## WHAT YOU SHOULD DO
Reproduction of part of the material below, pictures omitted: copy exactly, and only, the lines starting with the one with "ATOM 339 N N" and going on through the one with "ATOM 355 N N".
START DATA RECORDS
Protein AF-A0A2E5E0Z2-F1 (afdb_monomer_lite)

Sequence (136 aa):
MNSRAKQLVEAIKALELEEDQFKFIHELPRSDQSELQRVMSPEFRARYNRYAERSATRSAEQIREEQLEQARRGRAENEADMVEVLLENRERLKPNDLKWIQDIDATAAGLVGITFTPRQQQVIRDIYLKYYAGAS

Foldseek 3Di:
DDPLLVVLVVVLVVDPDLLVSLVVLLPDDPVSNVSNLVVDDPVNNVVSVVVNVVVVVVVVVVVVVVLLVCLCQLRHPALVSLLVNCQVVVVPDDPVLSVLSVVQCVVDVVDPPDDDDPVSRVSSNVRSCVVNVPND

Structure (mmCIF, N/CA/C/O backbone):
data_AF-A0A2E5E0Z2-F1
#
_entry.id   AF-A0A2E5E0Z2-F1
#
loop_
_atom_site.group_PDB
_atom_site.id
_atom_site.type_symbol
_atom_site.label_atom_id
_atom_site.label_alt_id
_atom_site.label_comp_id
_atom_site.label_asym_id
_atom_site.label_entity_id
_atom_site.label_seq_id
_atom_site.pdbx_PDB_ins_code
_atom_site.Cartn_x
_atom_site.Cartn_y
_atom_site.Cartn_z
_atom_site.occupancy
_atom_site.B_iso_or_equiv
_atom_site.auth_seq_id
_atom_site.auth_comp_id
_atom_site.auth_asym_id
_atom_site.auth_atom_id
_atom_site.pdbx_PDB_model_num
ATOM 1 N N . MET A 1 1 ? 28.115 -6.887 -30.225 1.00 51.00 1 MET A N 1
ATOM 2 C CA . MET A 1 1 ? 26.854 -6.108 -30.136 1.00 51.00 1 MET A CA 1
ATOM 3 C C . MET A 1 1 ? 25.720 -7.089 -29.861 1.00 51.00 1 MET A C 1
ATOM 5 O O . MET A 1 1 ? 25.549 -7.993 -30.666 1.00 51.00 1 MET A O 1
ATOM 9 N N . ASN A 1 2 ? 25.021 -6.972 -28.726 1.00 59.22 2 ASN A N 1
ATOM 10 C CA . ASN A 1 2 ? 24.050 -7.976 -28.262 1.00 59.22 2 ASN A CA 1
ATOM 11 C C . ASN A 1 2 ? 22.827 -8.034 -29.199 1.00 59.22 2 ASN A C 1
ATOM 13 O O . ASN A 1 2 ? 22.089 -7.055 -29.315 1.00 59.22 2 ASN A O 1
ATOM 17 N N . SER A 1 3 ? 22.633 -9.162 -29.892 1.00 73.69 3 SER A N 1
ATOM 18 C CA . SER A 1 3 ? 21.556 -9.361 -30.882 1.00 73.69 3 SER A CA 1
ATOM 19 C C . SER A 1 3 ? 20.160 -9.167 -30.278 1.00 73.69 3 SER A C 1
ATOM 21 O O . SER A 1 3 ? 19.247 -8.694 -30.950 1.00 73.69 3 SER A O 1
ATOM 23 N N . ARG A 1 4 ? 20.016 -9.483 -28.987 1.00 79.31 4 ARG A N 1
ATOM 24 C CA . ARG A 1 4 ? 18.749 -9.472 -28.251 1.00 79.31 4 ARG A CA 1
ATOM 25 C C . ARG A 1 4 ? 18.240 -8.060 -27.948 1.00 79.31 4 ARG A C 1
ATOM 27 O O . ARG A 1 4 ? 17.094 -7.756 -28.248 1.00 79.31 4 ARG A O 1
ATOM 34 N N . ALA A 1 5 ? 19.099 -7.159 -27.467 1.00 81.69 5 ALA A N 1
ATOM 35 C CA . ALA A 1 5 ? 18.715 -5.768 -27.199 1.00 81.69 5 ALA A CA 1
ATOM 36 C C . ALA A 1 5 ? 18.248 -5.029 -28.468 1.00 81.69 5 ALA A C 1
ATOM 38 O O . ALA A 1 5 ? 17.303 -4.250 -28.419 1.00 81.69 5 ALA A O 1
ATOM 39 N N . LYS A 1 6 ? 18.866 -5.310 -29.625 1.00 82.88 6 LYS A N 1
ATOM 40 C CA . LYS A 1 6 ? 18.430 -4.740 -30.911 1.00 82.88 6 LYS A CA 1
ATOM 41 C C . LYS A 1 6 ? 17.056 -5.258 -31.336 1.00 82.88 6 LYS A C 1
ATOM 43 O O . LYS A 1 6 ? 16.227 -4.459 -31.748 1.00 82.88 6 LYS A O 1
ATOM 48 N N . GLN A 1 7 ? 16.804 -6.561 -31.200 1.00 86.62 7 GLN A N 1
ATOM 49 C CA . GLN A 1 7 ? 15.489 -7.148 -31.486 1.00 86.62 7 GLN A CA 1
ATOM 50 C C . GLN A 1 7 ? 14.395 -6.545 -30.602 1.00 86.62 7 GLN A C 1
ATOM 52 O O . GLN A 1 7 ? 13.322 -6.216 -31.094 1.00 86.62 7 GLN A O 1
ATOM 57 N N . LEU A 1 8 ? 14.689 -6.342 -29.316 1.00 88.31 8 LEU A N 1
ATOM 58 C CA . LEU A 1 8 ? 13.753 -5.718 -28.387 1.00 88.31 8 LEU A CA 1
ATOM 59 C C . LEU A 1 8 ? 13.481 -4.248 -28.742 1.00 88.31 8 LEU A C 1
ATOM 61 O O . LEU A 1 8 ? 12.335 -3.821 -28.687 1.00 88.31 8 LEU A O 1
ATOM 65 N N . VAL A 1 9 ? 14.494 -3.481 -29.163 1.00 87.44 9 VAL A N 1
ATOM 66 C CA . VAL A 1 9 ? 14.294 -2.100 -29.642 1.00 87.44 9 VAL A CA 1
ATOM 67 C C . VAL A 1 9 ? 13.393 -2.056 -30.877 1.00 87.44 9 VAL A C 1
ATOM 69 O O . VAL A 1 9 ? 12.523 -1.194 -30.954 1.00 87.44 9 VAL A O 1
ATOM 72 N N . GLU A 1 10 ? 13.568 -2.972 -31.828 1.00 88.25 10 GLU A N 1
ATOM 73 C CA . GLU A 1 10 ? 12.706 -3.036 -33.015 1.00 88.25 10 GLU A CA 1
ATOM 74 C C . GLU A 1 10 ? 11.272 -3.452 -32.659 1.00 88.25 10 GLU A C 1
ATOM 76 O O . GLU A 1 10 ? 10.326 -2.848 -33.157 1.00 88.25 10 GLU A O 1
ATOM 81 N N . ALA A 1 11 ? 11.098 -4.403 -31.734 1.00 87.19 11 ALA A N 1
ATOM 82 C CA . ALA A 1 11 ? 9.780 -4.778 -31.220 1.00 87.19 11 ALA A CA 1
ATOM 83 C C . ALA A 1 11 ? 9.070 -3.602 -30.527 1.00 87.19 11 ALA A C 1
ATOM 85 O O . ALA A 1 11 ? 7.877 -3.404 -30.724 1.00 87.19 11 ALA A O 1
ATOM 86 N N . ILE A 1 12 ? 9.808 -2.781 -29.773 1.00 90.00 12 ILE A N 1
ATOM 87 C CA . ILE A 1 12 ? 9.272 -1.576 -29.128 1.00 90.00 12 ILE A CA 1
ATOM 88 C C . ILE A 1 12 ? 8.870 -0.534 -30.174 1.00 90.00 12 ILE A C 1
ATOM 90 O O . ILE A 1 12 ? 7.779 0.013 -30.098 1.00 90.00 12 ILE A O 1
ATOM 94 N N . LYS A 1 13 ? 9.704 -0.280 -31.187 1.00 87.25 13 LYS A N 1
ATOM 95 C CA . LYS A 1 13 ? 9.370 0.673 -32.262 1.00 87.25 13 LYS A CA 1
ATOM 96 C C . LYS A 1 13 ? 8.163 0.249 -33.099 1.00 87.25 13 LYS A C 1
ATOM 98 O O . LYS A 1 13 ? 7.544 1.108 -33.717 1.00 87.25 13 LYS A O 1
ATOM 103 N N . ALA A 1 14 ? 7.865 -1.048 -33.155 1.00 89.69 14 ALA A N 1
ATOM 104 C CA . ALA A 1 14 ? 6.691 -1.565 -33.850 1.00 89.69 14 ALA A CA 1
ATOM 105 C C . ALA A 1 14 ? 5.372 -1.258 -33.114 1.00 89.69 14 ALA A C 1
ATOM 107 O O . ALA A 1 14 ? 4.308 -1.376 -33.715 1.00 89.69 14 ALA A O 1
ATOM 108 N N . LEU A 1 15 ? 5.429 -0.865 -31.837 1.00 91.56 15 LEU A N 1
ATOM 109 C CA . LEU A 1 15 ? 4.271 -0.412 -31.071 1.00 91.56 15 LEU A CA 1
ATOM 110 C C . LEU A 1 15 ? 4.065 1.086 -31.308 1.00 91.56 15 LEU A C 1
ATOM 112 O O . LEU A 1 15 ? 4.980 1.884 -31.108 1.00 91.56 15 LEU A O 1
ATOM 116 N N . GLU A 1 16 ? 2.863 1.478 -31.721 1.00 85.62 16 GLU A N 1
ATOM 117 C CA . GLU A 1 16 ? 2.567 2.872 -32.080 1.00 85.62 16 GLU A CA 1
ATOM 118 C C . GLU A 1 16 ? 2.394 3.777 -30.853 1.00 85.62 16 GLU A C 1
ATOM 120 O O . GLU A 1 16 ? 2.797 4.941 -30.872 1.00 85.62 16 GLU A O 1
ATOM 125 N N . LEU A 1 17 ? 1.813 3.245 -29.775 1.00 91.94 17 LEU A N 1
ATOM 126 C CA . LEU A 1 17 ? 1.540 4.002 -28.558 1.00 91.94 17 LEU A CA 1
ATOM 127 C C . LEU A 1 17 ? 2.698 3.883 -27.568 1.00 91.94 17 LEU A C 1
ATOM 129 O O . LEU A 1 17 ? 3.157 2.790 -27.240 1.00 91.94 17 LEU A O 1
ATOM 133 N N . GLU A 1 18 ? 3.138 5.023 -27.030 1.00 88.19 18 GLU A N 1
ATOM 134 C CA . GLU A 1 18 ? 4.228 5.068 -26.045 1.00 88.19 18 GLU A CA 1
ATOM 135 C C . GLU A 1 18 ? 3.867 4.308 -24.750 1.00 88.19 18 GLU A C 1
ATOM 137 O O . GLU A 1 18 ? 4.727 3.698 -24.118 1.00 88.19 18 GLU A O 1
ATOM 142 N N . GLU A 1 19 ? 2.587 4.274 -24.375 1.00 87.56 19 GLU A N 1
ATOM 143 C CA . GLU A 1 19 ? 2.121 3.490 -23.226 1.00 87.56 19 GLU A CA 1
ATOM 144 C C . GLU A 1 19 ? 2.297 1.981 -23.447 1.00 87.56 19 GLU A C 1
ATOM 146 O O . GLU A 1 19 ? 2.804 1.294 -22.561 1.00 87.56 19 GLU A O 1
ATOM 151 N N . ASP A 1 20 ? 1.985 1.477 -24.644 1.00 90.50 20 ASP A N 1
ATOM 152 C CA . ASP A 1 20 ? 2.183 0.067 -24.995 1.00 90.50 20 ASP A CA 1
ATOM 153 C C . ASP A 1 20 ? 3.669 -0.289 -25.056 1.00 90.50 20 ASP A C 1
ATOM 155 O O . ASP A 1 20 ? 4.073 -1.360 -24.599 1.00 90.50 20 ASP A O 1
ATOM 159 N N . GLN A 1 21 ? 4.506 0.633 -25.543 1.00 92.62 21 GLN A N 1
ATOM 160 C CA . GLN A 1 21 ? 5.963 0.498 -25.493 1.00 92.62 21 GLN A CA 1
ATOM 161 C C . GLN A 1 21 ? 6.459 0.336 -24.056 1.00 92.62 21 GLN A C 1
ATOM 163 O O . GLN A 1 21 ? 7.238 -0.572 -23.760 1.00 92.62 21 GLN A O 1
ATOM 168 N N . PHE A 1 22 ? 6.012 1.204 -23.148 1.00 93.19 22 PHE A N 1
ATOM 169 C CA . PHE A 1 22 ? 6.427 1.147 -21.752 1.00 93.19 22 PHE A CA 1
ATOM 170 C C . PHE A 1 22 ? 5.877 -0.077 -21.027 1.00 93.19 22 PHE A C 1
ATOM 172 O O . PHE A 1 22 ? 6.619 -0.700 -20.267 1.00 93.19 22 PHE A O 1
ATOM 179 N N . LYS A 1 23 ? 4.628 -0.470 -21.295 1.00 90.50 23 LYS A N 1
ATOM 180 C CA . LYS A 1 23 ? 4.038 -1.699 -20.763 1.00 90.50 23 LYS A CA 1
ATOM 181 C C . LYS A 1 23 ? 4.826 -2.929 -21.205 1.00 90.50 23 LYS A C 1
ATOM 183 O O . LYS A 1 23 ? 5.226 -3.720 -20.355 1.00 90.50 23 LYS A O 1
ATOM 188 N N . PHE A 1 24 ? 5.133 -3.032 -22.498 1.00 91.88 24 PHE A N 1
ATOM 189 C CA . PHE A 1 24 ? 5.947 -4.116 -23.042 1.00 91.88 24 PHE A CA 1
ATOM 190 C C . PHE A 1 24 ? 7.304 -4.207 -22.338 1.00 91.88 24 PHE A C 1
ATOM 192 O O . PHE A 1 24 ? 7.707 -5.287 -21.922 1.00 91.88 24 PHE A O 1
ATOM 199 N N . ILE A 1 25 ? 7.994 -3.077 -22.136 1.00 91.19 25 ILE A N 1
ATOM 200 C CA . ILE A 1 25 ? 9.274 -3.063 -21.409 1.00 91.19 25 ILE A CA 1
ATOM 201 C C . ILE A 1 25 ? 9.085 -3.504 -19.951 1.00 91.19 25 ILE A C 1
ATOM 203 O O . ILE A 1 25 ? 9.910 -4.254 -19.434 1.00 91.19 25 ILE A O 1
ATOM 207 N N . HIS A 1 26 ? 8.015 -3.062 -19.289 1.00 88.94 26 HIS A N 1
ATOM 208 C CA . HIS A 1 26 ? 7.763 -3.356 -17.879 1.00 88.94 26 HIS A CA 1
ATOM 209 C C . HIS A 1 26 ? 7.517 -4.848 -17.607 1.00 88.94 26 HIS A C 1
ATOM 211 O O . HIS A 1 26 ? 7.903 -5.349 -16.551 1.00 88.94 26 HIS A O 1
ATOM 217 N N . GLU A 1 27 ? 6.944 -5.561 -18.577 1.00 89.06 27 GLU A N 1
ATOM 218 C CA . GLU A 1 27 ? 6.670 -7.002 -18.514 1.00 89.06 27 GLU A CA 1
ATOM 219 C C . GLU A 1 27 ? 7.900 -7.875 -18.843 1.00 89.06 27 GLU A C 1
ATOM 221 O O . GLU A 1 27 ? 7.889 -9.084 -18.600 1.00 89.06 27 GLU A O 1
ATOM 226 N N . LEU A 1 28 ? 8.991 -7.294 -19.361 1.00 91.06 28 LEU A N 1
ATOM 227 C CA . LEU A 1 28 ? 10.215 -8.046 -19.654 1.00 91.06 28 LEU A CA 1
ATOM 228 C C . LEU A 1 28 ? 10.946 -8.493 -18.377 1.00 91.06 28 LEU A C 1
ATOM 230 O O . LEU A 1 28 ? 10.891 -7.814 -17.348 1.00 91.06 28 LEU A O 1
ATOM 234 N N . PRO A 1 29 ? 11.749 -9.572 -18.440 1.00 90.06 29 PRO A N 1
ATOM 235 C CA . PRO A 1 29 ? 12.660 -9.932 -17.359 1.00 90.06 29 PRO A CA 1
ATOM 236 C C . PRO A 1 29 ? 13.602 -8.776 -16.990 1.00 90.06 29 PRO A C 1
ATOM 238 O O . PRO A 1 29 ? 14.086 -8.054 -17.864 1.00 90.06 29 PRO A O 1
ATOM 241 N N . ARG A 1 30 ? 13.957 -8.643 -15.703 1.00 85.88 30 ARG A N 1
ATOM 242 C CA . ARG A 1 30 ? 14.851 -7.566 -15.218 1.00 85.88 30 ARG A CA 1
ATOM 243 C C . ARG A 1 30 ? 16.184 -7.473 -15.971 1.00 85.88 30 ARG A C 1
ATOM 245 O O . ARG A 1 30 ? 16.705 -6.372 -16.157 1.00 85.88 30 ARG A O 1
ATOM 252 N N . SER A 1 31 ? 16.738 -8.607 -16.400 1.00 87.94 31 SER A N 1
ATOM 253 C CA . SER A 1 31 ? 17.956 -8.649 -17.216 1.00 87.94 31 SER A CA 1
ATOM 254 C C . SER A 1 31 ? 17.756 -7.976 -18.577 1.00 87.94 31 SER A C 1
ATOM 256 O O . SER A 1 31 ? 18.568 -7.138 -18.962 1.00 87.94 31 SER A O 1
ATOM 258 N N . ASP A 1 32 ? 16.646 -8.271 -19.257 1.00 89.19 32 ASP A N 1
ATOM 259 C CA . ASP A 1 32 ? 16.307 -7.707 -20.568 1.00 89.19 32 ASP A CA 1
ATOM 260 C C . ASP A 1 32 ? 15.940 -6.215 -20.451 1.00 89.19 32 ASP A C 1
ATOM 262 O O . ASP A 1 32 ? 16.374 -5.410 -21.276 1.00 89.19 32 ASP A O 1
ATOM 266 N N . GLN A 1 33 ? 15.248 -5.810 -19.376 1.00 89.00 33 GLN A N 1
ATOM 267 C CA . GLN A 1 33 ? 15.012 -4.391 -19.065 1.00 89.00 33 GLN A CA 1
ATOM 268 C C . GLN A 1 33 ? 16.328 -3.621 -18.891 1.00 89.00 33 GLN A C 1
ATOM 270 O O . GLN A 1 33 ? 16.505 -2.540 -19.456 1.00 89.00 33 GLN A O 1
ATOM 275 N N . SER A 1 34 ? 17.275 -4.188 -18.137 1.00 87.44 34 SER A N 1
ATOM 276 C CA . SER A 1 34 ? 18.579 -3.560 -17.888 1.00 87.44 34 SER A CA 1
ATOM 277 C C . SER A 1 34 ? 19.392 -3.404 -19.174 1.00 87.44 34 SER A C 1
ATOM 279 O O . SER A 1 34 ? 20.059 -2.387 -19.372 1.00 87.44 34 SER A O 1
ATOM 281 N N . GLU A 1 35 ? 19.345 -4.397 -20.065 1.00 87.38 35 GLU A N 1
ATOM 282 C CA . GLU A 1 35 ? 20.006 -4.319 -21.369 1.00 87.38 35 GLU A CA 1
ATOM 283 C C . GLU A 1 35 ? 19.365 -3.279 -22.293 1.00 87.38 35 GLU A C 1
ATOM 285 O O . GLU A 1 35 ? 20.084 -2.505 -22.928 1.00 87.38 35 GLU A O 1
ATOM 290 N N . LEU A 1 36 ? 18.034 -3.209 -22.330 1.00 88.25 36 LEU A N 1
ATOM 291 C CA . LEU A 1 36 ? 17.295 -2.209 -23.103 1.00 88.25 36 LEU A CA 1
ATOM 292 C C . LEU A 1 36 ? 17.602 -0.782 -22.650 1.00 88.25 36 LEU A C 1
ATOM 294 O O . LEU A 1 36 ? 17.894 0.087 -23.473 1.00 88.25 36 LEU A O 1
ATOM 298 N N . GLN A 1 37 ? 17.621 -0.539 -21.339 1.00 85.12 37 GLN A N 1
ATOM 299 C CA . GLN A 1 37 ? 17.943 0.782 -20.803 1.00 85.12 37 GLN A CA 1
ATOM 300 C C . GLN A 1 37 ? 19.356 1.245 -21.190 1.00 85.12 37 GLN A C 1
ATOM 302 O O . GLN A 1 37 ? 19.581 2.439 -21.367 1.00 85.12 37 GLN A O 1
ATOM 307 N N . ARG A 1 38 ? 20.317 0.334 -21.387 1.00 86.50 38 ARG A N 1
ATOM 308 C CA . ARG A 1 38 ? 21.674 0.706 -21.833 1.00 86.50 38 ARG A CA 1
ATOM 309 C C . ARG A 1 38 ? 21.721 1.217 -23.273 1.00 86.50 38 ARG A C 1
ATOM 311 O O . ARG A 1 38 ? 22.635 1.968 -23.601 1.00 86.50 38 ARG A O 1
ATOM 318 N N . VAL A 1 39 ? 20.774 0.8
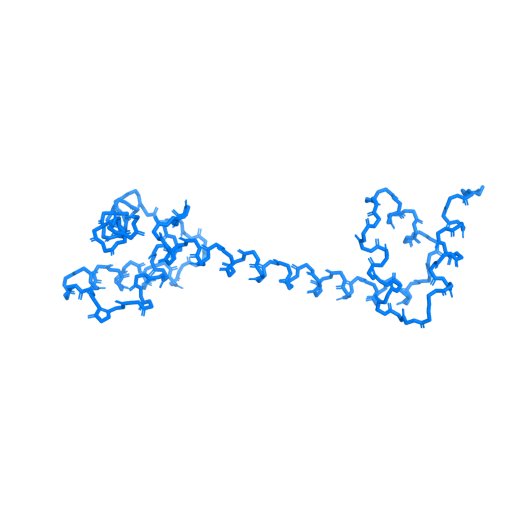13 -24.122 1.00 87.94 39 VAL A N 1
ATOM 319 C CA . VAL A 1 39 ? 20.755 1.158 -25.556 1.00 87.94 39 VAL A CA 1
ATOM 320 C C . VAL A 1 39 ? 19.735 2.243 -25.916 1.00 87.94 39 VAL A C 1
ATOM 322 O O . VAL A 1 39 ? 19.836 2.837 -26.986 1.00 87.94 39 VAL A O 1
ATOM 325 N N . MET A 1 40 ? 18.774 2.529 -25.036 1.00 86.50 40 MET A N 1
ATOM 326 C CA . MET A 1 40 ? 17.773 3.584 -25.224 1.00 86.50 40 MET A CA 1
ATOM 327 C C . MET A 1 40 ? 18.341 4.991 -25.008 1.00 86.50 40 MET A C 1
ATOM 329 O O . MET A 1 40 ? 19.289 5.195 -24.238 1.00 86.50 40 MET A O 1
ATOM 333 N N . SER A 1 41 ? 17.713 5.995 -25.629 1.00 89.31 41 SER A N 1
ATOM 334 C CA . SER A 1 41 ? 18.085 7.392 -25.384 1.00 89.31 41 SER A CA 1
ATOM 335 C C . SER A 1 41 ? 17.826 7.784 -23.917 1.00 89.31 41 SER A C 1
ATOM 337 O O . SER A 1 41 ? 16.936 7.212 -23.272 1.00 89.31 41 SER A O 1
ATOM 339 N N . PRO A 1 42 ? 18.600 8.726 -23.352 1.00 90.31 42 PRO A N 1
ATOM 340 C CA . PRO A 1 42 ? 18.376 9.220 -21.992 1.00 90.31 42 PRO A CA 1
ATOM 341 C C . PRO A 1 42 ? 16.957 9.763 -21.765 1.00 90.31 42 PRO A C 1
ATOM 343 O O . PRO A 1 42 ? 16.366 9.536 -20.713 1.00 90.31 42 PRO A O 1
ATOM 346 N N . GLU A 1 43 ? 16.379 10.430 -22.764 1.00 90.94 43 GLU A N 1
ATOM 347 C CA . GLU A 1 43 ? 15.045 11.029 -22.691 1.00 90.94 43 GLU A CA 1
ATOM 3
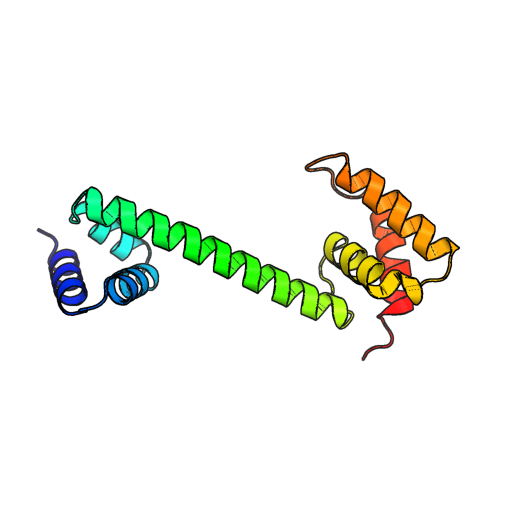48 C C . GLU A 1 43 ? 13.955 9.957 -22.637 1.00 90.94 43 GLU A C 1
ATOM 350 O O . GLU A 1 43 ? 13.021 10.066 -21.844 1.00 90.94 43 GLU A O 1
ATOM 355 N N . PHE A 1 44 ? 14.079 8.906 -23.455 1.00 89.38 44 PHE A N 1
ATOM 356 C CA . PHE A 1 44 ? 13.149 7.778 -23.439 1.00 89.38 44 PHE A CA 1
ATOM 357 C C . PHE A 1 44 ? 13.222 7.027 -22.104 1.00 89.38 44 PHE A C 1
ATOM 359 O O . PHE A 1 44 ? 12.192 6.744 -21.495 1.00 89.38 44 PHE A O 1
ATOM 366 N N . ARG A 1 45 ? 14.438 6.793 -21.589 1.00 90.38 45 ARG A N 1
ATOM 367 C CA . ARG A 1 45 ? 14.647 6.207 -20.255 1.00 90.38 45 ARG A CA 1
ATOM 368 C C . ARG A 1 45 ? 13.979 7.020 -19.152 1.00 90.38 45 ARG A C 1
ATOM 370 O O . ARG A 1 45 ? 13.322 6.445 -18.294 1.00 90.38 45 ARG A O 1
ATOM 377 N N . ALA A 1 46 ? 14.126 8.345 -19.173 1.00 91.12 46 ALA A N 1
ATOM 378 C CA . ALA A 1 46 ? 13.514 9.211 -18.169 1.00 91.12 46 ALA A CA 1
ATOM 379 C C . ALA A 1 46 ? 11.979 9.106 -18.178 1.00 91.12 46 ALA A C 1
END DATA RECORDS
## SOLUTION
ATOM 339 N N . PRO A 1 42 ? 18.600 8.726 -23.352 1.00 90.31 42 PRO A N 1
ATOM 340 C CA . PRO A 1 42 ? 18.376 9.220 -21.992 1.00 90.31 42 PRO A CA 1
ATOM 341 C C . PRO A 1 42 ? 16.957 9.763 -21.765 1.00 90.31 42 PRO A C 1
ATOM 343 O O . PRO A 1 42 ? 16.366 9.536 -20.713 1.00 90.31 42 PRO A O 1
ATOM 346 N N . GLU A 1 43 ? 16.379 10.430 -22.764 1.00 90.94 43 GLU A N 1
ATOM 347 C CA . GLU A 1 43 ? 15.045 11.029 -22.691 1.00 90.94 43 GLU A CA 1
ATOM 3
48 C C . GLU A 1 43 ? 13.955 9.957 -22.637 1.00 90.94 43 GLU A C 1
ATOM 350 O O . GLU A 1 43 ? 13.021 10.066 -21.844 1.00 90.94 43 GLU A O 1
ATOM 355 N N . PHE A 1 44 ? 14.079 8.906 -23.455 1.00 89.38 44 PHE A N 1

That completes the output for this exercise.